International Criminal Court prosecutor Fatou Bensouda rebuked the U.N. Security Council on Friday for failing to push for the arrest of Sudanese President Omar Bashir for crimes committed in Darfur.
Presenting her 20th report to the council on Darfur, Bensouda warned that without action from the top U.N. body, the cases against Bashir and three other indicted suspects will remain deadlocked.
"What is needed is a dramatic shift in this council's approach to arresting Darfur suspects," Bensouda told the 15-member council.
Her comments came amid a Ugandan-led campaign for African countries to pull out of the ICC, following the collapse of the case against Kenyan President Uhuru Kenyatta.

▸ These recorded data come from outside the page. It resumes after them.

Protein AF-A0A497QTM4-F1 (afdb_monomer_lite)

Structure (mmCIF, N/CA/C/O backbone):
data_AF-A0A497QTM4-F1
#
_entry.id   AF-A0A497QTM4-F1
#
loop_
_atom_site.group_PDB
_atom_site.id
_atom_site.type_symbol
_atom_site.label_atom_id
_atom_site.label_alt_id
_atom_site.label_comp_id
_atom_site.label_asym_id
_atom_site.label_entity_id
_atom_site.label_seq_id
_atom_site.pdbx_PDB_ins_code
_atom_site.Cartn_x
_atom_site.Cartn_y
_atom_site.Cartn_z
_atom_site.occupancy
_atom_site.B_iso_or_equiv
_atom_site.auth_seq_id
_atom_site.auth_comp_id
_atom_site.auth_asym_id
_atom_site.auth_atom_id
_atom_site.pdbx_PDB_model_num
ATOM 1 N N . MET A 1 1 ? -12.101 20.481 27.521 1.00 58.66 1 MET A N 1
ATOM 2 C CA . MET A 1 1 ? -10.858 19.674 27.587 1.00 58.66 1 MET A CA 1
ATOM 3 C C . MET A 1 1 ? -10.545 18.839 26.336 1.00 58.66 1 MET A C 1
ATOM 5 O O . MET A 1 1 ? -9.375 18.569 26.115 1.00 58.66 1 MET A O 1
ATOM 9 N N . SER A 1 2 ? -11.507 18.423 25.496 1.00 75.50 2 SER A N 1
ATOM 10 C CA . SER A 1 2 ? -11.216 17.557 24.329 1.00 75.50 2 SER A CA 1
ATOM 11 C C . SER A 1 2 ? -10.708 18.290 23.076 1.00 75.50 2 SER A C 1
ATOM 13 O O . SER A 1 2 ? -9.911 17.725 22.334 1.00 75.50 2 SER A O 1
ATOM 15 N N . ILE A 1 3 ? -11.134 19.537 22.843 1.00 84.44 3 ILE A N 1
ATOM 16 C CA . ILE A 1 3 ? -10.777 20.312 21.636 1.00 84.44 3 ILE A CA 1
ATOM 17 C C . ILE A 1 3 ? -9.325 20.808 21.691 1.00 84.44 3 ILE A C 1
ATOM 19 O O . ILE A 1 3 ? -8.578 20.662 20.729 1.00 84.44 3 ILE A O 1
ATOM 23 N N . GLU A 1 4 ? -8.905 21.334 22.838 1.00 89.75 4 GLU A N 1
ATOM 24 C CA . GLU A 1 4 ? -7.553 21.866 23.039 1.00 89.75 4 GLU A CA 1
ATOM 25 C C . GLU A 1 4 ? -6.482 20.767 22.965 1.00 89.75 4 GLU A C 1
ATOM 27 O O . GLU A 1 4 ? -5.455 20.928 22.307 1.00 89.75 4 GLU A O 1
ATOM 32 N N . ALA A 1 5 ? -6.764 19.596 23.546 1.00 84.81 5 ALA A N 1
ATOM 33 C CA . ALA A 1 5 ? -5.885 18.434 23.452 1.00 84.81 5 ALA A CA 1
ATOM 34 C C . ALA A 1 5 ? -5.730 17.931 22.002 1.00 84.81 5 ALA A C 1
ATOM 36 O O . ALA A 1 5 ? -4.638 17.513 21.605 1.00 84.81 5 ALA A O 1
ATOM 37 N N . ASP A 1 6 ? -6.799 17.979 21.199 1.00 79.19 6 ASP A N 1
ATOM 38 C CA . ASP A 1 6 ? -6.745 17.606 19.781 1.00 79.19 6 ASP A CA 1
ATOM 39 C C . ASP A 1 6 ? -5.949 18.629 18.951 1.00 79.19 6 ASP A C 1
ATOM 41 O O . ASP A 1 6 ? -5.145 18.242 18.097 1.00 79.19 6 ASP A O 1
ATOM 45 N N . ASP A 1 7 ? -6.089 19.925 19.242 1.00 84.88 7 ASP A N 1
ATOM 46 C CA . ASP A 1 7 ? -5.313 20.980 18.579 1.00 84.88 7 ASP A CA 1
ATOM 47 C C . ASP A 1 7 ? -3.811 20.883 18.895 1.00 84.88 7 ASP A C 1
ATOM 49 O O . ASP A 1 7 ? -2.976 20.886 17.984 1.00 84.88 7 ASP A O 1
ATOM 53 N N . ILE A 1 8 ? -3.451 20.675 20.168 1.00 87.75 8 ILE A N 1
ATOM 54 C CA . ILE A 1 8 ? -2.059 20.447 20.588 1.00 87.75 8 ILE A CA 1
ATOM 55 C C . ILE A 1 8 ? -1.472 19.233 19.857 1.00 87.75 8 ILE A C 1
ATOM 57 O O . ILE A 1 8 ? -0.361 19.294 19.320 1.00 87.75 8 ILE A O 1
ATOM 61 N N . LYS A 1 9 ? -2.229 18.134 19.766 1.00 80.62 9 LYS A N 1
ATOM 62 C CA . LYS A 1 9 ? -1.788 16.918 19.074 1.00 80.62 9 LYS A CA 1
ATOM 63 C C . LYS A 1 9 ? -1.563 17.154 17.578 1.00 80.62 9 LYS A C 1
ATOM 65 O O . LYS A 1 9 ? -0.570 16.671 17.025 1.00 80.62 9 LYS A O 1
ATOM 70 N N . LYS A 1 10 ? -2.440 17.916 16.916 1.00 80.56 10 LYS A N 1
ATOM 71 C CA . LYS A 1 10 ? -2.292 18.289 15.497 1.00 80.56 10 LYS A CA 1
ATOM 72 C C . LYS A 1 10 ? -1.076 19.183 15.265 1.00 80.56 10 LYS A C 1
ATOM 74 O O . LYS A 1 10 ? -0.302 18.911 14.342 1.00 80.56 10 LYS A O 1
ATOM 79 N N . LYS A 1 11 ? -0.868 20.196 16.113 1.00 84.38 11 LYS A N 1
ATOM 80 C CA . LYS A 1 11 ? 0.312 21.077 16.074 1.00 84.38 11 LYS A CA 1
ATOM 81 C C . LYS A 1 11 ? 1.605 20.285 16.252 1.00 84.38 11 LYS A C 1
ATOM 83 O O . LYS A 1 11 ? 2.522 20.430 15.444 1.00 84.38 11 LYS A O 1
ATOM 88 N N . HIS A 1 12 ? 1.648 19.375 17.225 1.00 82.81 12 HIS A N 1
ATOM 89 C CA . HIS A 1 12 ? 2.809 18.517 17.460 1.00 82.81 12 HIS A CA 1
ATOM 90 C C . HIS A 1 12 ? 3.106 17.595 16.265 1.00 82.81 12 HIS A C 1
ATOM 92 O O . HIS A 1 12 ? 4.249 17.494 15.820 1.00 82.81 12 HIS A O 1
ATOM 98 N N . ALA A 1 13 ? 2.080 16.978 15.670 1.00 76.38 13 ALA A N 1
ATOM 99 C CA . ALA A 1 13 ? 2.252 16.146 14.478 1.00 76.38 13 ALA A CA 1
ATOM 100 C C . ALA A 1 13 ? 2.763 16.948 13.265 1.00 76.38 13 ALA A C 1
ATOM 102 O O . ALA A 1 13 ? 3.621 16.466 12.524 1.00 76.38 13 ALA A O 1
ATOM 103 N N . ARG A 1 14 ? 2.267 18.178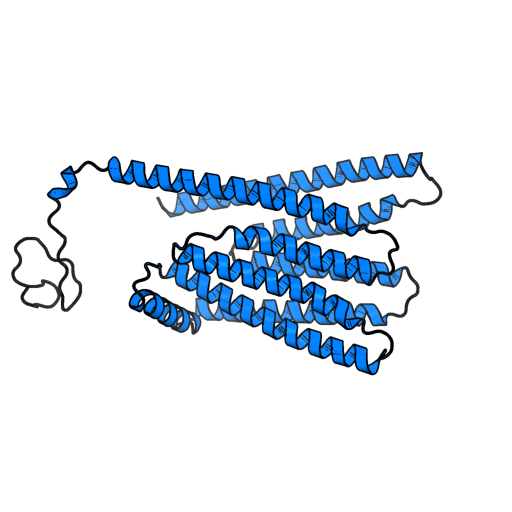 13.065 1.00 79.75 14 ARG A N 1
ATOM 104 C CA . ARG A 1 14 ? 2.746 19.090 12.013 1.00 79.75 14 ARG A CA 1
ATOM 105 C C . ARG A 1 14 ? 4.215 19.466 12.234 1.00 79.75 14 ARG A C 1
ATOM 107 O O . ARG A 1 14 ? 4.997 19.406 11.287 1.00 79.75 14 ARG A O 1
ATOM 114 N N . PHE A 1 15 ? 4.594 19.777 13.474 1.00 85.50 15 PHE A N 1
ATOM 115 C CA . PHE A 1 15 ? 5.976 20.078 13.851 1.00 85.50 15 PHE A CA 1
ATOM 116 C C . PHE A 1 15 ? 6.925 18.910 13.549 1.00 85.50 15 PHE A C 1
ATOM 118 O O . PHE A 1 15 ? 7.945 19.101 12.885 1.00 85.50 15 PHE A O 1
ATOM 125 N N . LEU A 1 16 ? 6.563 17.688 13.958 1.00 75.38 16 LEU A N 1
ATOM 126 C CA . LEU A 1 16 ? 7.373 16.497 13.695 1.00 75.38 16 LEU A CA 1
ATOM 127 C C . LEU A 1 16 ? 7.573 16.257 12.193 1.00 75.38 16 LEU A C 1
ATOM 129 O O . LEU A 1 16 ? 8.701 16.011 11.771 1.00 75.38 16 LEU A O 1
ATOM 133 N N . ARG A 1 17 ? 6.520 16.381 11.370 1.00 78.94 17 ARG A N 1
ATOM 134 C CA . ARG A 1 17 ? 6.633 16.218 9.907 1.00 78.94 17 ARG A CA 1
ATOM 135 C C . ARG A 1 17 ? 7.612 17.212 9.282 1.00 78.94 17 ARG A C 1
ATOM 137 O O . ARG A 1 17 ? 8.457 16.809 8.489 1.00 78.94 17 ARG A O 1
ATOM 144 N N . MET A 1 18 ? 7.542 18.486 9.669 1.00 80.81 18 MET A N 1
ATOM 145 C CA . MET A 1 18 ? 8.461 19.510 9.157 1.00 80.81 18 MET A CA 1
ATOM 146 C C . MET A 1 18 ? 9.906 19.263 9.597 1.00 80.81 18 MET A C 1
ATOM 148 O O . MET A 1 18 ? 10.828 19.480 8.816 1.00 80.81 18 MET A O 1
ATOM 152 N N . ARG A 1 19 ? 10.122 18.774 10.824 1.00 84.25 19 ARG A N 1
ATOM 153 C CA . ARG A 1 19 ? 11.460 18.404 11.302 1.00 84.25 19 ARG A CA 1
ATOM 154 C C . ARG A 1 19 ? 12.060 17.267 10.470 1.00 84.25 19 ARG A C 1
ATOM 156 O O . ARG A 1 19 ? 13.208 17.376 10.057 1.00 84.25 19 ARG A O 1
ATOM 163 N N . TRP A 1 20 ? 11.290 16.215 10.187 1.00 77.12 20 TRP A N 1
ATOM 164 C CA . TRP A 1 20 ? 11.754 15.115 9.335 1.00 77.12 20 TRP A CA 1
ATOM 165 C C . TRP A 1 20 ? 12.035 15.565 7.902 1.00 77.12 20 TRP A C 1
ATOM 167 O O . TRP A 1 20 ? 13.033 15.140 7.329 1.00 77.12 20 TRP A O 1
ATOM 177 N N . LEU A 1 21 ? 11.218 16.459 7.339 1.00 82.25 21 LEU A N 1
ATOM 178 C CA . LEU A 1 21 ? 11.469 17.021 6.012 1.00 82.25 21 LEU A CA 1
ATOM 179 C C . LEU A 1 21 ? 12.801 17.791 5.958 1.00 82.25 21 LEU A C 1
ATOM 181 O O . LEU A 1 21 ? 13.582 17.595 5.032 1.00 82.25 21 LEU A O 1
ATOM 185 N N . LYS A 1 22 ? 13.096 18.609 6.978 1.00 86.69 22 LYS A N 1
ATOM 186 C CA . LYS A 1 22 ? 14.382 19.321 7.091 1.00 86.69 22 LYS A CA 1
ATOM 187 C C . LYS A 1 22 ? 15.573 18.360 7.146 1.00 86.69 22 LYS A C 1
ATOM 189 O O . LYS A 1 22 ? 16.586 18.621 6.511 1.00 86.69 22 LYS A O 1
ATOM 194 N N . ILE A 1 23 ? 15.437 17.246 7.869 1.00 80.69 23 ILE A N 1
ATOM 195 C CA . ILE A 1 23 ? 16.477 16.208 7.941 1.00 80.69 23 ILE A CA 1
ATOM 196 C C . ILE A 1 23 ? 16.717 15.578 6.560 1.00 80.69 23 ILE A C 1
ATOM 198 O O . ILE A 1 23 ? 17.869 15.425 6.173 1.00 80.69 23 ILE A O 1
ATOM 202 N N . HIS A 1 24 ? 15.666 15.265 5.792 1.00 77.38 24 HIS A N 1
ATOM 203 C CA . HIS A 1 24 ? 15.826 14.709 4.439 1.00 77.38 24 HIS A CA 1
ATOM 204 C C . HIS A 1 24 ? 16.532 15.683 3.490 1.00 77.38 24 HIS A C 1
ATOM 206 O O . HIS A 1 24 ? 17.446 15.268 2.786 1.00 77.38 24 HIS A O 1
ATOM 212 N N . TRP A 1 25 ? 16.167 16.971 3.508 1.00 89.25 25 TRP A N 1
ATOM 213 C CA . TRP A 1 25 ? 16.871 18.005 2.736 1.00 89.25 25 TRP A CA 1
ATOM 214 C C . TRP A 1 25 ? 18.346 18.119 3.120 1.00 89.25 25 TRP A C 1
ATOM 216 O O . TRP A 1 25 ? 19.201 18.225 2.246 1.00 89.25 25 TRP A O 1
ATOM 226 N N . PHE A 1 26 ? 18.645 18.067 4.420 1.00 90.69 26 PHE A N 1
ATOM 227 C CA . PHE A 1 26 ? 20.017 18.111 4.913 1.00 90.69 26 PHE A CA 1
ATOM 228 C C . PHE A 1 26 ? 20.831 16.901 4.438 1.00 90.69 26 PHE A C 1
ATOM 230 O O . PHE A 1 26 ? 21.913 17.078 3.886 1.00 90.69 26 PHE A O 1
ATOM 237 N N . ILE A 1 27 ? 20.295 15.683 4.585 1.00 76.06 27 ILE A N 1
ATOM 238 C CA . ILE A 1 27 ? 20.947 14.454 4.105 1.00 76.06 27 ILE A CA 1
ATOM 239 C C . ILE A 1 27 ? 21.158 14.520 2.590 1.00 76.06 27 ILE A C 1
ATOM 241 O O . ILE A 1 27 ? 22.267 14.278 2.130 1.00 76.06 27 ILE A O 1
ATOM 245 N N . TYR A 1 28 ? 20.132 14.904 1.826 1.00 81.75 28 TYR A N 1
ATOM 246 C CA . TYR A 1 28 ? 20.223 15.065 0.375 1.00 81.75 28 TYR A CA 1
ATOM 247 C C . TYR A 1 28 ? 21.355 16.019 -0.026 1.00 81.75 28 TYR A C 1
ATOM 249 O O . TYR A 1 28 ? 22.156 15.680 -0.896 1.00 81.75 28 TYR A O 1
ATOM 257 N N . LEU A 1 29 ? 21.460 17.183 0.624 1.00 90.38 29 LEU A N 1
ATOM 258 C CA . LEU A 1 29 ? 22.511 18.157 0.335 1.00 90.38 29 LEU A CA 1
ATOM 259 C C . LEU A 1 29 ? 23.904 17.583 0.629 1.00 90.38 29 LEU A C 1
ATOM 261 O O . LEU A 1 29 ? 24.781 17.643 -0.229 1.00 90.38 29 LEU A O 1
ATOM 265 N N . ILE A 1 30 ? 24.097 16.988 1.812 1.00 89.31 30 ILE A N 1
ATOM 266 C CA . ILE A 1 30 ? 25.385 16.408 2.217 1.00 89.31 30 ILE A CA 1
ATOM 267 C C . ILE A 1 30 ? 25.793 15.264 1.286 1.00 89.31 30 ILE A C 1
ATOM 269 O O . ILE A 1 30 ? 26.931 15.237 0.821 1.00 89.31 30 ILE A O 1
ATOM 273 N N . THR A 1 31 ? 24.877 14.347 0.965 1.00 77.81 31 THR A N 1
ATOM 274 C CA . THR A 1 31 ? 25.168 13.246 0.041 1.00 77.81 31 THR A CA 1
ATOM 275 C C . THR A 1 31 ? 25.571 13.771 -1.332 1.00 77.81 31 THR A C 1
ATOM 277 O O . THR A 1 31 ? 26.565 13.306 -1.873 1.00 77.81 31 THR A O 1
ATOM 280 N N . ASN A 1 32 ? 24.876 14.771 -1.880 1.00 81.50 32 ASN A N 1
ATOM 281 C CA . ASN A 1 32 ? 25.227 15.313 -3.194 1.00 81.50 32 ASN A CA 1
ATOM 282 C C . ASN A 1 32 ? 26.555 16.074 -3.208 1.00 81.50 32 ASN A C 1
ATOM 284 O O . ASN A 1 32 ? 27.281 15.976 -4.192 1.00 81.50 32 ASN A O 1
ATOM 288 N N . ILE A 1 33 ? 26.918 16.762 -2.120 1.00 92.25 33 ILE A N 1
ATOM 289 C CA . ILE A 1 33 ? 28.257 17.353 -1.973 1.00 92.25 33 ILE A CA 1
ATOM 290 C C . ILE A 1 33 ? 29.326 16.254 -2.003 1.00 92.25 33 ILE A C 1
ATOM 292 O O . ILE A 1 33 ? 30.322 16.388 -2.708 1.00 92.25 33 ILE A O 1
ATOM 296 N N . ILE A 1 34 ? 29.110 15.146 -1.287 1.00 86.25 34 ILE A N 1
ATOM 297 C CA . ILE A 1 34 ? 30.044 14.013 -1.288 1.00 86.25 34 ILE A CA 1
ATOM 298 C C . ILE A 1 34 ? 30.145 13.402 -2.690 1.00 86.25 34 ILE A C 1
ATOM 300 O O . ILE A 1 34 ? 31.252 13.222 -3.186 1.00 86.25 34 ILE A O 1
ATOM 304 N N . LEU A 1 35 ? 29.018 13.120 -3.352 1.00 78.31 35 LEU A N 1
ATOM 305 C CA . LEU A 1 35 ? 29.017 12.551 -4.705 1.00 78.31 35 LEU A CA 1
ATOM 306 C C . LEU A 1 35 ? 29.692 13.482 -5.717 1.00 78.31 35 LEU A C 1
ATOM 308 O O . LEU A 1 35 ? 30.423 13.000 -6.577 1.00 78.31 35 LEU A O 1
ATOM 312 N N . PHE A 1 36 ? 29.504 14.797 -5.588 1.00 91.19 36 PHE A N 1
ATOM 313 C CA . PHE A 1 36 ? 30.207 15.791 -6.394 1.00 91.19 36 PHE A CA 1
ATOM 314 C C . PHE A 1 36 ? 31.725 15.717 -6.187 1.00 91.19 36 PHE A C 1
ATOM 316 O O . PHE A 1 36 ? 32.461 15.619 -7.164 1.00 91.19 36 PHE A O 1
ATOM 323 N N . VAL A 1 37 ? 32.199 15.697 -4.935 1.00 93.50 37 VAL A N 1
ATOM 324 C CA . VAL A 1 37 ? 33.638 15.596 -4.624 1.00 93.50 37 VAL A CA 1
ATOM 325 C C . VAL A 1 37 ? 34.232 14.287 -5.146 1.00 93.50 37 VAL A C 1
ATOM 327 O O . VAL A 1 37 ? 35.320 14.302 -5.716 1.00 93.50 37 VAL A O 1
ATOM 330 N N . VAL A 1 38 ? 33.523 13.163 -4.992 1.00 85.12 38 VAL A N 1
ATOM 331 C CA . VAL A 1 38 ? 33.966 11.856 -5.507 1.00 85.12 38 VAL A CA 1
ATOM 332 C C . VAL A 1 38 ? 33.992 11.853 -7.033 1.00 85.12 38 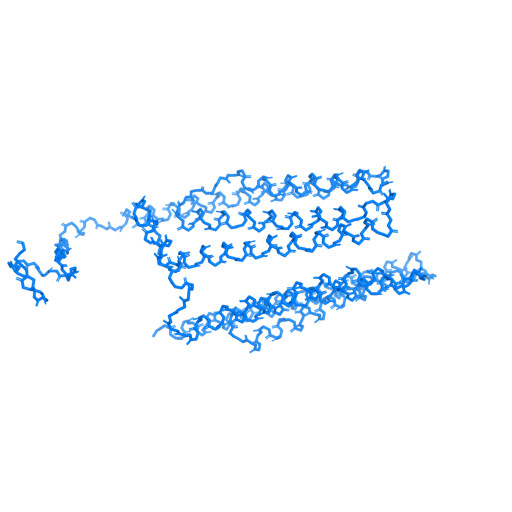VAL A C 1
ATOM 334 O O . VAL A 1 38 ? 34.942 11.355 -7.626 1.00 85.12 38 VAL A O 1
ATOM 337 N N . ASN A 1 39 ? 32.981 12.414 -7.696 1.00 89.19 39 ASN A N 1
ATOM 338 C CA . ASN A 1 39 ? 32.973 12.520 -9.151 1.00 89.19 39 ASN A CA 1
ATOM 339 C C . ASN A 1 39 ? 34.149 13.378 -9.643 1.00 89.19 39 ASN A C 1
ATOM 341 O O . ASN A 1 39 ? 34.941 12.904 -10.451 1.00 89.19 39 ASN A O 1
ATOM 345 N N . TYR A 1 40 ? 34.330 14.566 -9.059 1.00 92.44 40 TYR A N 1
ATOM 346 C CA . TYR A 1 40 ? 35.421 15.487 -9.380 1.00 92.44 40 TYR A CA 1
ATOM 347 C C . TYR A 1 40 ? 36.809 14.853 -9.202 1.00 92.44 40 TYR A C 1
ATOM 349 O O . TYR A 1 40 ? 37.713 15.115 -9.992 1.00 92.44 40 TYR A O 1
ATOM 357 N N . SER A 1 41 ? 36.992 14.006 -8.183 1.00 93.50 41 SER A N 1
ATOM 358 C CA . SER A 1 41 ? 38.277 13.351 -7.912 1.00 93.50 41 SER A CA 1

Bashir, who has ruled Sudan for 25 years, became the first sitting head of state to be indicted by the ICC in 2009, but he has since continued to travel to countries that have been unwilling to arrest him.
Over the past months, he traveled to Qatar, Saudi Arabia, Egypt and Ethiopia, which were asked by the court to arrest the Sudanese leader.
Bensouda said "massive new displacements" have taken place this year in Darfur, where rebels have been fighting the Khartoum regime since 2003.
The council remains deeply divided over the Darfur crisis, with China a key ally of the Khartoum regime.
Bensouda warned that unless the council takes action, there will be "little or nothing to report to you for the foreseeable future."
The prosecutor also said allegations that Sudanese forces raped 200 women and girls in a Darfur village in late October "should shock this council into action" to demand a full investigation.
Sudan has refused to allow U.N. peacekeepers to fully investigate the allegations. A first visit by a U.N. team to the village of Tabit in November was conducted under heavy Sudanese military presence.
At least 300,000 people have been killed in Darfur and two million forced to flee their homes, according to the United Nations.
Ugandan President Yoweri Museveni on Friday called on African countries to withdraw from the ICC, saying the court had become a "tool to target" the continent.